Only an 11th-hour intervention by a solicitor yesterday prevented a deserter from the Serbian army being placed on a flight back to Budapest, through which he had travelled on the way to England.

News of his threatened deportation came in the wake of the international political storm after reports in the Independent that 36 asylum-seekers had been deported. Ministers had rejected a plea from the United Nations High Commisioner for Refugees that the Government stop its deportation policy and share the burden of hundreds of thousands of refugees fleeing the war zones.

The case of the army deserter and others reported to the Independent was taken up by Sir Russell Johnston, the Liberal Democrat spokesman on foreign affairs, when he met Lady Chalker. 'She said she would communicate to the Home Office that they should be less rigid than they appear to have been,' he said. Sir Russell, who met Baroness Chalker after visiting the Serbian sector of the war zone, said it was 'shameful' for Britain to refuse to allow refugees from the fighting to enter this country.
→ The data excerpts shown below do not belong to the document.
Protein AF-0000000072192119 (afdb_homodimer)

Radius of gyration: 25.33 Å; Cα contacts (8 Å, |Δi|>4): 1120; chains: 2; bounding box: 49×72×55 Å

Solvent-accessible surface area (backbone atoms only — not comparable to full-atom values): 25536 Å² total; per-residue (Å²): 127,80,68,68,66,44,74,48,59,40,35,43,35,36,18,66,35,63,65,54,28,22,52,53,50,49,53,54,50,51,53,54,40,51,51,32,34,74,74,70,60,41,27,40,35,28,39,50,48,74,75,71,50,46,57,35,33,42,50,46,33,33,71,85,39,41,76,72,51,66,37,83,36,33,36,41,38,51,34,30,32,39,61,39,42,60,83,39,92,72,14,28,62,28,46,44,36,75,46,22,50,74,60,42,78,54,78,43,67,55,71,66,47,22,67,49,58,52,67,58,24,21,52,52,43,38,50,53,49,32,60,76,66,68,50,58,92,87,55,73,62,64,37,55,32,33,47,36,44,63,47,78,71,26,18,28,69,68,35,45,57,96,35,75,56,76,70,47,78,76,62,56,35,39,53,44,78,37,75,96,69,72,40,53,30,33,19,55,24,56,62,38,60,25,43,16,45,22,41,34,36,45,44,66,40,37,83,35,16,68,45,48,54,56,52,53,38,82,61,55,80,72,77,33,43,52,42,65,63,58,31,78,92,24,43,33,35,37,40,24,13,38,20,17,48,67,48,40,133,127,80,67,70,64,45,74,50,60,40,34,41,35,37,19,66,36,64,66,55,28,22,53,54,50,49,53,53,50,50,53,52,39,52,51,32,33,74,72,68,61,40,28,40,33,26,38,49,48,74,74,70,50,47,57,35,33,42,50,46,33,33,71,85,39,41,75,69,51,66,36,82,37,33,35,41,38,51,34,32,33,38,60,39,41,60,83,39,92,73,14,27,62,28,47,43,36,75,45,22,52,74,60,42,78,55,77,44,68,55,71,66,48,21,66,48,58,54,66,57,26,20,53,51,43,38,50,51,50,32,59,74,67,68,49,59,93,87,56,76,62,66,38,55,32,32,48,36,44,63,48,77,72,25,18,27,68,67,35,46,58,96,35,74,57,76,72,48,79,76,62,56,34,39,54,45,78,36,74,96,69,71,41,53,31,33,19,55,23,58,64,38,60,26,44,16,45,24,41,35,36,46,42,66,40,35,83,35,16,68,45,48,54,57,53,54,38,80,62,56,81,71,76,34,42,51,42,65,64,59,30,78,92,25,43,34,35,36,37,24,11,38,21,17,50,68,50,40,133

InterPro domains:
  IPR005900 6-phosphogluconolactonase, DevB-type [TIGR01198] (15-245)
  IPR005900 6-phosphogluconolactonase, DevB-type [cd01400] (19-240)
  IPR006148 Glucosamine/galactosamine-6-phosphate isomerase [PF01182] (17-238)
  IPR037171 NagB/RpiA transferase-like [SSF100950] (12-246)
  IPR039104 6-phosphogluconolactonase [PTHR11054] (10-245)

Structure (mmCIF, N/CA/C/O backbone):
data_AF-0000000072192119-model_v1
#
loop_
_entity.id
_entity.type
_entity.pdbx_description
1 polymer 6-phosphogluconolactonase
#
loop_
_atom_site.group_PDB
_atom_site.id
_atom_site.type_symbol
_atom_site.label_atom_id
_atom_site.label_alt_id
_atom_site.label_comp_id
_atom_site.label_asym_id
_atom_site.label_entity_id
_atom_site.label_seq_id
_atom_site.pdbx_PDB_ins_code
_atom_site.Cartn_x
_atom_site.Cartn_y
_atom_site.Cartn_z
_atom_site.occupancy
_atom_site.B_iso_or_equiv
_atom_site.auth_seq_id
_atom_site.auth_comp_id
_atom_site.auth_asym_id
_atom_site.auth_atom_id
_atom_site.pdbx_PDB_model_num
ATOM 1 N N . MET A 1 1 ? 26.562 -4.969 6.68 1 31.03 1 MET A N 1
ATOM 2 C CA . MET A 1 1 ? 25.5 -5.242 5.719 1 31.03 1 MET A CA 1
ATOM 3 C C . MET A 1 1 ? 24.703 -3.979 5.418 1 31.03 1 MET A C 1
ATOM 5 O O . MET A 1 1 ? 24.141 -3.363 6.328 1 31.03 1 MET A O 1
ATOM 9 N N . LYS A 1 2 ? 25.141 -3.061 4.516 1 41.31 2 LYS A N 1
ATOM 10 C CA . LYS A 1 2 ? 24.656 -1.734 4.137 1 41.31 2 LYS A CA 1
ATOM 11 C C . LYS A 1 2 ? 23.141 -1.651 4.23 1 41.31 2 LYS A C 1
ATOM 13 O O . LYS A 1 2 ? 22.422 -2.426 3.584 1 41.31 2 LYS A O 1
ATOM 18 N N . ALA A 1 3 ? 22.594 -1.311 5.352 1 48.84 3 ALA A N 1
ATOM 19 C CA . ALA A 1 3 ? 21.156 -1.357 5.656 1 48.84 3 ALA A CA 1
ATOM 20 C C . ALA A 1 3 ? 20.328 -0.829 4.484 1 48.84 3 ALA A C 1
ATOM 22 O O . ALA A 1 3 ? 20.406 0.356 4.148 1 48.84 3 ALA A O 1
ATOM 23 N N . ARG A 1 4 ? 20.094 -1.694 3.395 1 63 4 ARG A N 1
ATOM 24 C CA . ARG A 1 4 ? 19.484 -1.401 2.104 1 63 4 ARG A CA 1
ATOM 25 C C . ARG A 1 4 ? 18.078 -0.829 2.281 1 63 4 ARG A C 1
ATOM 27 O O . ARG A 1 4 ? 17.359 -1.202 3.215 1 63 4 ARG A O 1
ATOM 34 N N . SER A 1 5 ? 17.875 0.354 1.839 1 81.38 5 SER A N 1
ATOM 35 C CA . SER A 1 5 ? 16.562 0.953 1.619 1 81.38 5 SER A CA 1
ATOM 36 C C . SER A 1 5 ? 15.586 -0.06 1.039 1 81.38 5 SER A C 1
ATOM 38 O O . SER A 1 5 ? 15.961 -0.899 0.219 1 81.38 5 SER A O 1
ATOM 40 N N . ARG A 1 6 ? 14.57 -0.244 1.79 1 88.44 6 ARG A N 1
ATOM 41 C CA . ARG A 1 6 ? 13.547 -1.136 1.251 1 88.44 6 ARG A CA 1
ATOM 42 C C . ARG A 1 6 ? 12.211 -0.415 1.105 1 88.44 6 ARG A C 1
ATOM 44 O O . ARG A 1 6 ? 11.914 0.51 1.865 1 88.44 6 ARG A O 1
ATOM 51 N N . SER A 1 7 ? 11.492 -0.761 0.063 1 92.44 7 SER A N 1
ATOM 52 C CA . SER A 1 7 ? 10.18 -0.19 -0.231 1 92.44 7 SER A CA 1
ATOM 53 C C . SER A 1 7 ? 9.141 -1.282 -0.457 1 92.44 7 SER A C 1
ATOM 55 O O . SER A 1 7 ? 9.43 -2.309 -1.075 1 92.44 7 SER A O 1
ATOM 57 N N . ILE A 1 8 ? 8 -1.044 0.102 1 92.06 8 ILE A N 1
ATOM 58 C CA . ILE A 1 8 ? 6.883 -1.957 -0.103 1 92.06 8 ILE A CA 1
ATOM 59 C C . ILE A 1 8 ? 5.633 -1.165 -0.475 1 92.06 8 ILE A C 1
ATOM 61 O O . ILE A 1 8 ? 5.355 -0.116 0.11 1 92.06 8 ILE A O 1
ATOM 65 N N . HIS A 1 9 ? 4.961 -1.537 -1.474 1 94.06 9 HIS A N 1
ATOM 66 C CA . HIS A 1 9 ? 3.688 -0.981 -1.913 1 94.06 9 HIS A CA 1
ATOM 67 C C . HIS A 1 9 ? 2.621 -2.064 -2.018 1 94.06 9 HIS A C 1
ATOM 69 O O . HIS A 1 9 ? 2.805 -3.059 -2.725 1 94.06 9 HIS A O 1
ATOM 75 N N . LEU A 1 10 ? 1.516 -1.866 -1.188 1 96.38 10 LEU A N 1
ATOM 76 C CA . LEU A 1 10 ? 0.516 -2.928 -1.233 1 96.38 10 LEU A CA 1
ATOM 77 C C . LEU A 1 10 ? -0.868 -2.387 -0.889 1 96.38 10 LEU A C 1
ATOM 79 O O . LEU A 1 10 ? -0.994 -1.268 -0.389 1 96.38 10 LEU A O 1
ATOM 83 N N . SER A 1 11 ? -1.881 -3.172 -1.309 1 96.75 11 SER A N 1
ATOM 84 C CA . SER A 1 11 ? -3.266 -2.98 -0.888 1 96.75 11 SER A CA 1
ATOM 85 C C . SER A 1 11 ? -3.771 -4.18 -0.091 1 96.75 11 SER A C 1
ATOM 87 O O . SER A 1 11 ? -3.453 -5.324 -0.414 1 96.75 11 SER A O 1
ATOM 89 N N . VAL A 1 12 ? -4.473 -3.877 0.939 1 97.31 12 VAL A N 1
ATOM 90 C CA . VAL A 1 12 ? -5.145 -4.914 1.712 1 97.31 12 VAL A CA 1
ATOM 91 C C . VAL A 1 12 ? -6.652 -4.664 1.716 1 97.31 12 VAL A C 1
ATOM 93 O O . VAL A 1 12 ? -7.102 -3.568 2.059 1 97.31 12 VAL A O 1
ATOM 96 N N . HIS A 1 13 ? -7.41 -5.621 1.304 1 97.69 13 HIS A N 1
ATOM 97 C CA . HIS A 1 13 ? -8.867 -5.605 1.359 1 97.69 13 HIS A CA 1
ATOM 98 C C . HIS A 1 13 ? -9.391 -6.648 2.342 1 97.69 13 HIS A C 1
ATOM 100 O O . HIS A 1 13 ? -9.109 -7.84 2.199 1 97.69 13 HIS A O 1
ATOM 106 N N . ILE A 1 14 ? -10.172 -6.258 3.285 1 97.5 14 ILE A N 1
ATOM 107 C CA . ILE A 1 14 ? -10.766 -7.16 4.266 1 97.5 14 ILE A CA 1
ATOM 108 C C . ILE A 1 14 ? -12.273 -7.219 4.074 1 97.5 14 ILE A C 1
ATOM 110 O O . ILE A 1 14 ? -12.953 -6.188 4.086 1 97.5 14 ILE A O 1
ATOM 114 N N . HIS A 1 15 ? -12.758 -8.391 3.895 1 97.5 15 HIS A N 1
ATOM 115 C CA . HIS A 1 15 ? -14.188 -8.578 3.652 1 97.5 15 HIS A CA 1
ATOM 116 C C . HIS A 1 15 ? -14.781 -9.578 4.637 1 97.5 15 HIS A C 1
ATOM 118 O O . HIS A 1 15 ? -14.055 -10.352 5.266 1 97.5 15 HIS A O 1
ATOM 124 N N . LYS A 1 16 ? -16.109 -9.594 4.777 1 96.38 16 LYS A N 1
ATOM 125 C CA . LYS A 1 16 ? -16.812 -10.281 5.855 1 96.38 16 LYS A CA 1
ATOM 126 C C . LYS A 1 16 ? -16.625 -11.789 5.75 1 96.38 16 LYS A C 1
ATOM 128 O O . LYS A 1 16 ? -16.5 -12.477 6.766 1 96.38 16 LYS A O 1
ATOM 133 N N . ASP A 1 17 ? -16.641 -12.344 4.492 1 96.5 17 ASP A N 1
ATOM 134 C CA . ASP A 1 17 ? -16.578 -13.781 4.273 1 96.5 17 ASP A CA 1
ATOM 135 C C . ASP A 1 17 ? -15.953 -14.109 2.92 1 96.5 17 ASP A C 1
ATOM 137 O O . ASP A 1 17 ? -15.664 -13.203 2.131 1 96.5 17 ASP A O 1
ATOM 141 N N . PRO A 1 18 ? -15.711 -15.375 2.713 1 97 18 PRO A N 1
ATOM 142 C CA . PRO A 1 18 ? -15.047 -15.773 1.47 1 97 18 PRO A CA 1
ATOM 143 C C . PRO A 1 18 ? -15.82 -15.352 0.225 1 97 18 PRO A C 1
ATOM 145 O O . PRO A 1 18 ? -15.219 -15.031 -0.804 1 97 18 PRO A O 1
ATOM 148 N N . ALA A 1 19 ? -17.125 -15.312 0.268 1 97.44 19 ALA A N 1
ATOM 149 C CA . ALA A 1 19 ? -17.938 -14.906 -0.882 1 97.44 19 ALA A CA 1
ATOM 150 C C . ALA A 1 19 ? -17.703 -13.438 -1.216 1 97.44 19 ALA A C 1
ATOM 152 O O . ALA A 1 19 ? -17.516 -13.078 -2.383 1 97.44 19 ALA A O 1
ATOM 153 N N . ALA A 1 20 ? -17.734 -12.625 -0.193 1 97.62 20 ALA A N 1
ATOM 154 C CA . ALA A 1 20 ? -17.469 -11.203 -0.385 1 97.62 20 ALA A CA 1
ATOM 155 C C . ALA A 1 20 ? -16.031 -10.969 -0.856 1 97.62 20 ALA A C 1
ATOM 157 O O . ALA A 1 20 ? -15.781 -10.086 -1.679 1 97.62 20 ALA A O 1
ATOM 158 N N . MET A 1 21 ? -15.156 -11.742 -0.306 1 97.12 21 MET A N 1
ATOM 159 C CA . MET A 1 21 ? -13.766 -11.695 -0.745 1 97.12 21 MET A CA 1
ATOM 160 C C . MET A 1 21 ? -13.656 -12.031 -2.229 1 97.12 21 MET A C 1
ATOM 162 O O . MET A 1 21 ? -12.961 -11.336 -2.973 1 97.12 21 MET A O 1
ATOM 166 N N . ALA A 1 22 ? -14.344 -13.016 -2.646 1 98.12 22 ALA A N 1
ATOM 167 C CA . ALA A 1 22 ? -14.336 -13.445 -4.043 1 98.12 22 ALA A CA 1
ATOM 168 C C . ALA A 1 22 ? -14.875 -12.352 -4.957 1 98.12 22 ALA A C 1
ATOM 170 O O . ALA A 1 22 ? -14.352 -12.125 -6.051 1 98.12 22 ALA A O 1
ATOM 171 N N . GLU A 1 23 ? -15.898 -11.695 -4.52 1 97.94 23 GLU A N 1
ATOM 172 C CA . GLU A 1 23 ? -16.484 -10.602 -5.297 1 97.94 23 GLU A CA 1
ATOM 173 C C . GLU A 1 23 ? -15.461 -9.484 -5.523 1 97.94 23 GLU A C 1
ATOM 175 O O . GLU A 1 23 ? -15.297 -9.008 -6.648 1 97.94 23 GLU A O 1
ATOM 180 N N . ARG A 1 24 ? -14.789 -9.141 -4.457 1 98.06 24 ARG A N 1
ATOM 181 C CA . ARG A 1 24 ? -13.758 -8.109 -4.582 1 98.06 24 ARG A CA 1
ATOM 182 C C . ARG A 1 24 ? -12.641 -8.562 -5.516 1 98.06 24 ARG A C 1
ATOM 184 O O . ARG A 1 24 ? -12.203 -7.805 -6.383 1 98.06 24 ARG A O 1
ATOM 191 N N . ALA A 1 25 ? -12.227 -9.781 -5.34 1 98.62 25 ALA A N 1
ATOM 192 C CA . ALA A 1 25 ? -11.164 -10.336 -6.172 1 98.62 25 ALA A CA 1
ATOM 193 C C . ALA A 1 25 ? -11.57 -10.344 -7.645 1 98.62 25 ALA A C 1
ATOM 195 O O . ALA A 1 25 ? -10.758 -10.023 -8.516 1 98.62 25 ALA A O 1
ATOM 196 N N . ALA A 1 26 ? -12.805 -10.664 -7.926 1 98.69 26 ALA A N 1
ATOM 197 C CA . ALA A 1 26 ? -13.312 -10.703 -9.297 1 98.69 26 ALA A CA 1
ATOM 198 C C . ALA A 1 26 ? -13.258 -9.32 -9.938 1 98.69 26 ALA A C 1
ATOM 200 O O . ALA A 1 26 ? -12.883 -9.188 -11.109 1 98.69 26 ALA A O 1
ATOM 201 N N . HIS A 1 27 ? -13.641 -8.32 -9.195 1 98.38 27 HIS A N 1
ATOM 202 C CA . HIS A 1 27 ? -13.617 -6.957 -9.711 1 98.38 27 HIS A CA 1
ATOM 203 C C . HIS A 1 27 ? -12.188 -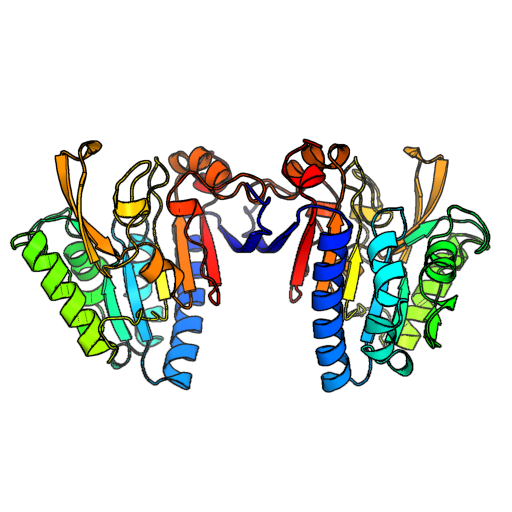6.508 -10.008 1 98.38 27 HIS A C 1
ATOM 205 O O . HIS A 1 27 ? -11.93 -5.875 -11.031 1 98.38 27 HIS A O 1
ATOM 211 N N . ILE A 1 28 ? -11.297 -6.871 -9.125 1 98.25 28 ILE A N 1
ATOM 212 C CA . ILE A 1 28 ? -9.898 -6.516 -9.32 1 98.25 28 ILE A CA 1
ATOM 213 C C . ILE A 1 28 ? -9.359 -7.211 -10.57 1 98.25 28 ILE A C 1
ATOM 215 O O . ILE A 1 28 ? -8.719 -6.582 -11.414 1 98.25 28 ILE A O 1
ATOM 219 N N . LEU A 1 29 ? -9.648 -8.469 -10.68 1 98.69 29 LEU A N 1
ATOM 220 C CA . LEU A 1 29 ? -9.211 -9.273 -11.82 1 98.69 29 LEU A CA 1
ATOM 221 C C . LEU A 1 29 ? -9.781 -8.719 -13.117 1 98.69 29 LEU A C 1
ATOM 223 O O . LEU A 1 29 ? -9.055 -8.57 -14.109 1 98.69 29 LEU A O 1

He is planning to take up detailed cases with Kenneth Clarke, the Home Secretary.

Lady Chalker also said Britain would be prepared to increase its aid for the refugees. Britain has committed pounds 28m to the European Community effort and pounds 7m directly to the area of the fighting.

But she made it clear that the Government would reserve the right to refuse entry to refugees. Downing Street said last night that they would be turned back if they had spent some time in other countries before travelling to Britain.